» Input data
★ ★ ★ ★ ★

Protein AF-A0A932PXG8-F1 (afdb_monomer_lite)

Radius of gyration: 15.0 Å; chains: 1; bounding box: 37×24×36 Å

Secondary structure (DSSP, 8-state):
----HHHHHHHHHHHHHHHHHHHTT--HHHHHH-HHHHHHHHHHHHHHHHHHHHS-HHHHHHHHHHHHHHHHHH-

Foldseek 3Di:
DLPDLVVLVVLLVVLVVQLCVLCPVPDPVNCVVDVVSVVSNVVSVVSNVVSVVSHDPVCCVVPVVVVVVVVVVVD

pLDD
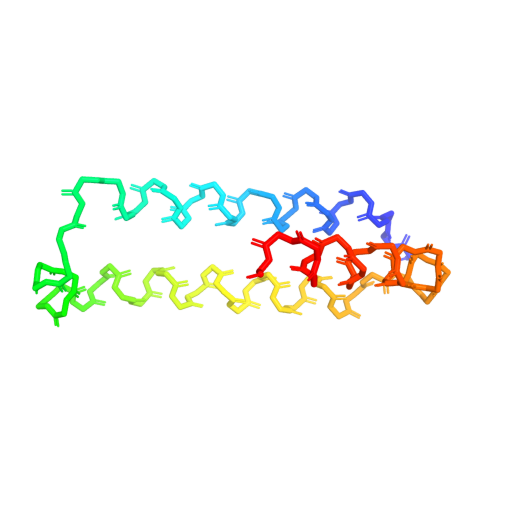T: mean 87.82, std 13.42, range [46.09, 98.5]

Sequence (75 aa):
MIKDDTVYLREILDSIAQVQEYLQGVTYETFLEERMRQDAVIMQVEIIGESARKLSQDFRRKHLKEAIQKILSEL

Structure (mmCIF, N/CA/C/O backbone):
data_AF-A0A932PXG8-F1
#
_entry.id   AF-A0A932PXG8-F1
#
loop_
_atom_site.group_PDB
_atom_site.id
_atom_site.type_symbol
_atom_site.label_atom_id
_atom_site.label_alt_id
_atom_site.label_comp_id
_atom_site.label_asym_id
_atom_site.label_entity_id
_atom_site.label_seq_id
_atom_site.pdbx_PDB_ins_code
_atom_site.Cartn_x
_atom_site.Cartn_y
_atom_site.Cartn_z
_atom_site.occupancy
_atom_site.B_iso_or_equiv
_atom_site.auth_seq_id
_atom_site.auth_comp_id
_atom_site.auth_asym_id
_atom_site.auth_atom_id
_atom_site.pdbx_PDB_model_num
ATOM 1 N N . MET A 1 1 ? 20.014 -5.612 -13.486 1.00 46.09 1 MET A N 1
ATOM 2 C CA . MET A 1 1 ? 18.946 -5.819 -14.486 1.00 46.09 1 MET A CA 1
ATOM 3 C C . MET A 1 1 ? 17.836 -4.840 -14.145 1.00 46.09 1 MET A C 1
ATOM 5 O O . MET A 1 1 ? 17.343 -4.906 -13.026 1.00 46.09 1 MET A O 1
ATOM 9 N N . ILE A 1 2 ? 17.534 -3.871 -15.012 1.00 53.94 2 ILE A N 1
ATOM 10 C CA . ILE A 1 2 ? 16.378 -2.983 -14.809 1.00 53.94 2 ILE A CA 1
ATOM 11 C C . ILE A 1 2 ? 15.154 -3.900 -14.888 1.00 53.94 2 ILE A C 1
ATOM 13 O O . ILE A 1 2 ? 14.921 -4.497 -15.935 1.00 53.94 2 ILE A O 1
ATOM 17 N N . LYS A 1 3 ? 14.461 -4.128 -13.764 1.00 59.00 3 LYS A N 1
ATOM 18 C CA . LYS A 1 3 ? 13.159 -4.804 -13.804 1.00 59.00 3 LYS A CA 1
ATOM 19 C C . LYS A 1 3 ? 12.240 -3.943 -14.668 1.00 59.00 3 LYS A C 1
ATOM 21 O O . LYS A 1 3 ? 12.260 -2.723 -14.534 1.00 59.00 3 LYS A O 1
ATOM 26 N N . ASP A 1 4 ? 11.489 -4.594 -15.546 1.00 81.12 4 ASP A N 1
ATOM 27 C CA . ASP A 1 4 ? 10.443 -3.966 -16.346 1.00 81.12 4 ASP A CA 1
ATOM 28 C C . ASP A 1 4 ? 9.501 -3.181 -15.420 1.00 81.12 4 ASP A C 1
ATOM 30 O O . ASP A 1 4 ? 9.041 -3.726 -14.411 1.00 81.12 4 ASP A O 1
ATOM 34 N N . ASP A 1 5 ? 9.232 -1.912 -15.746 1.00 86.12 5 ASP A N 1
ATOM 35 C CA . ASP A 1 5 ? 8.328 -1.045 -14.980 1.00 86.12 5 ASP A CA 1
ATOM 36 C C . ASP A 1 5 ? 6.957 -1.707 -14.769 1.00 86.12 5 ASP A C 1
ATOM 38 O O . ASP A 1 5 ? 6.325 -1.513 -13.733 1.00 86.12 5 ASP A O 1
ATOM 42 N N . THR A 1 6 ? 6.543 -2.575 -15.696 1.00 88.69 6 THR A N 1
ATOM 43 C CA
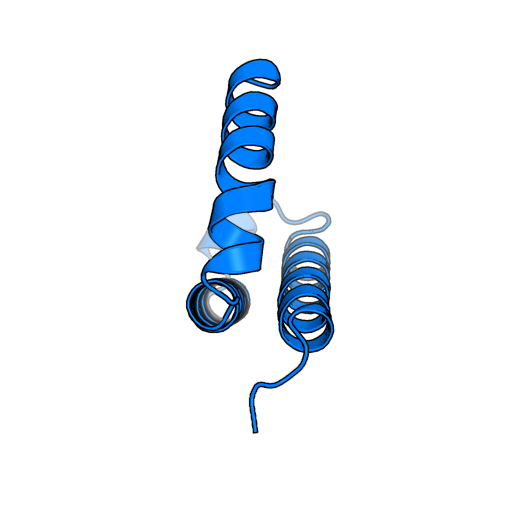 . THR A 1 6 ? 5.322 -3.388 -15.617 1.00 88.69 6 THR A CA 1
ATOM 44 C C . THR A 1 6 ? 5.249 -4.233 -14.343 1.00 88.69 6 THR A C 1
ATOM 46 O O . THR A 1 6 ? 4.163 -4.422 -13.798 1.00 88.69 6 THR A O 1
ATOM 49 N N . VAL A 1 7 ? 6.385 -4.721 -13.830 1.00 91.94 7 VAL A N 1
ATOM 50 C CA . VAL A 1 7 ? 6.432 -5.506 -12.585 1.00 91.94 7 VAL A CA 1
ATOM 51 C C . VAL A 1 7 ? 6.063 -4.633 -11.389 1.00 91.94 7 VAL A C 1
ATOM 53 O O . VAL A 1 7 ? 5.220 -5.026 -10.589 1.00 91.94 7 VAL A O 1
ATOM 56 N N . TYR A 1 8 ? 6.644 -3.436 -11.292 1.00 92.12 8 TYR A N 1
ATOM 57 C CA . TYR A 1 8 ? 6.352 -2.505 -10.199 1.00 92.12 8 TYR A CA 1
ATOM 58 C C . TYR A 1 8 ? 4.936 -1.941 -10.294 1.00 92.12 8 TYR A C 1
ATOM 60 O O . TYR A 1 8 ? 4.274 -1.757 -9.280 1.00 92.12 8 TYR A O 1
ATOM 68 N N . LEU A 1 9 ? 4.441 -1.698 -11.509 1.00 91.12 9 LEU A N 1
ATOM 69 C CA . LEU A 1 9 ? 3.058 -1.274 -11.723 1.00 91.12 9 LEU A CA 1
ATOM 70 C C . LEU A 1 9 ? 2.065 -2.349 -11.294 1.00 91.12 9 LEU A C 1
ATOM 72 O O . LEU A 1 9 ? 1.045 -2.026 -10.692 1.00 91.12 9 LEU A O 1
ATOM 76 N N . ARG A 1 10 ? 2.362 -3.621 -11.574 1.00 94.75 10 ARG A N 1
ATOM 77 C CA . ARG A 1 10 ? 1.535 -4.735 -11.109 1.00 94.75 10 ARG A CA 1
ATOM 78 C C . ARG A 1 10 ? 1.541 -4.843 -9.587 1.00 94.75 10 ARG A C 1
ATOM 80 O O . ARG A 1 10 ? 0.470 -4.927 -9.011 1.00 94.75 10 ARG A O 1
ATOM 87 N N . GLU A 1 11 ? 2.707 -4.733 -8.956 1.00 96.00 11 GLU A N 1
ATOM 88 C CA . GLU A 1 11 ? 2.837 -4.731 -7.491 1.00 96.00 11 GLU A CA 1
ATOM 89 C C . GLU A 1 11 ? 2.016 -3.600 -6.848 1.00 96.00 11 GLU A C 1
ATOM 91 O O . GLU A 1 11 ? 1.252 -3.837 -5.918 1.00 96.00 11 GLU A O 1
ATOM 96 N N . ILE A 1 12 ? 2.071 -2.388 -7.414 1.00 95.00 12 ILE A N 1
ATOM 97 C CA . ILE A 1 12 ? 1.240 -1.258 -6.973 1.00 95.00 12 ILE A CA 1
ATOM 98 C C . ILE A 1 12 ? -0.255 -1.575 -7.109 1.00 95.00 12 ILE A C 1
ATOM 100 O O . ILE A 1 12 ? -1.018 -1.326 -6.176 1.00 95.00 12 ILE A O 1
ATOM 104 N N . LEU A 1 13 ? -0.688 -2.098 -8.260 1.00 95.44 13 LEU A N 1
ATOM 105 C CA . LEU A 1 13 ? -2.098 -2.418 -8.504 1.00 95.44 13 LEU A CA 1
ATOM 106 C C . LEU A 1 13 ? -2.607 -3.514 -7.560 1.00 95.44 13 LEU A C 1
ATOM 108 O O . LEU A 1 13 ? -3.704 -3.383 -7.019 1.00 95.44 13 LEU A O 1
ATOM 112 N N . ASP A 1 14 ? -1.801 -4.546 -7.321 1.00 97.88 14 ASP A N 1
ATOM 113 C CA . ASP A 1 14 ? -2.136 -5.648 -6.419 1.00 97.88 14 ASP A CA 1
ATOM 114 C C . ASP A 1 14 ? -2.236 -5.163 -4.961 1.00 97.88 14 ASP A C 1
ATOM 116 O O . ASP A 1 14 ? -3.135 -5.583 -4.228 1.00 97.88 14 ASP A O 1
ATOM 120 N N . SER A 1 15 ? -1.369 -4.237 -4.534 1.00 97.88 15 SER A N 1
ATOM 121 C CA . SER A 1 15 ? -1.458 -3.605 -3.212 1.00 97.88 15 SER A CA 1
ATOM 122 C C . SER A 1 15 ? -2.681 -2.701 -3.066 1.00 97.88 15 SER A C 1
ATOM 124 O O . SER A 1 15 ? -3.347 -2.736 -2.032 1.00 97.88 15 SER A O 1
ATOM 126 N N . ILE A 1 16 ? -3.027 -1.922 -4.096 1.00 97.56 16 ILE A N 1
ATOM 127 C CA . ILE A 1 16 ? -4.249 -1.102 -4.092 1.00 97.56 16 ILE A CA 1
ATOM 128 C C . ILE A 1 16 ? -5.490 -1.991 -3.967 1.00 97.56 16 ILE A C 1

★ ★ ★ ★ ★

» To do
Repeat each line of the material, unaltered, from the first through the line with "ATOM 1 N N .", and include no pictures.

» Response
Protein AF-A0A932PXG8-F1 (afdb_monomer_lite)

Radius of gyration: 15.0 Å; chains: 1; bounding box: 37×24×36 Å

Secondary structure (DSSP, 8-state):
----HHHHHHHHHHHHHHHHHHHTT--HHHHHH-HHHHHHHHHHHHHHHHHHHHS-HHHHHHHHHHHHHHHHHH-

Foldseek 3Di:
DLPDLVVLVVLLVVLVVQLCVLCPVPDPVNCVVDVVSVVSNVVSVVSNVVSVVSHDPVCCVVPVVVVVVVVVVVD

pLDD
T: mean 87.82, std 13.42, range [46.09, 98.5]

Sequence (75 aa):
MIKDDTVYLREILDSIAQVQEYLQGVTYETFLEERMRQDAVIMQVEIIGESARKLSQDFRRKHLKEAIQKILSEL

Structure (mmCIF, N/CA/C/O backbone):
data_AF-A0A932PXG8-F1
#
_entry.id   AF-A0A932PXG8-F1
#
loop_
_atom_site.group_PDB
_atom_site.id
_atom_site.type_symbol
_atom_site.label_atom_id
_atom_site.label_alt_id
_atom_site.label_comp_id
_atom_site.label_asym_id
_atom_site.label_entity_id
_atom_site.label_seq_id
_atom_site.pdbx_PDB_ins_code
_atom_site.Cartn_x
_atom_site.Cartn_y
_atom_site.Cartn_z
_atom_site.occupancy
_atom_site.B_iso_or_equiv
_atom_site.auth_seq_id
_atom_site.auth_comp_id
_atom_site.auth_asym_id
_atom_site.auth_atom_id
_atom_site.pdbx_PDB_model_num
ATOM 1 N N . MET A 1 1 ? 20.014 -5.612 -13.486 1.00 46.09 1 MET A N 1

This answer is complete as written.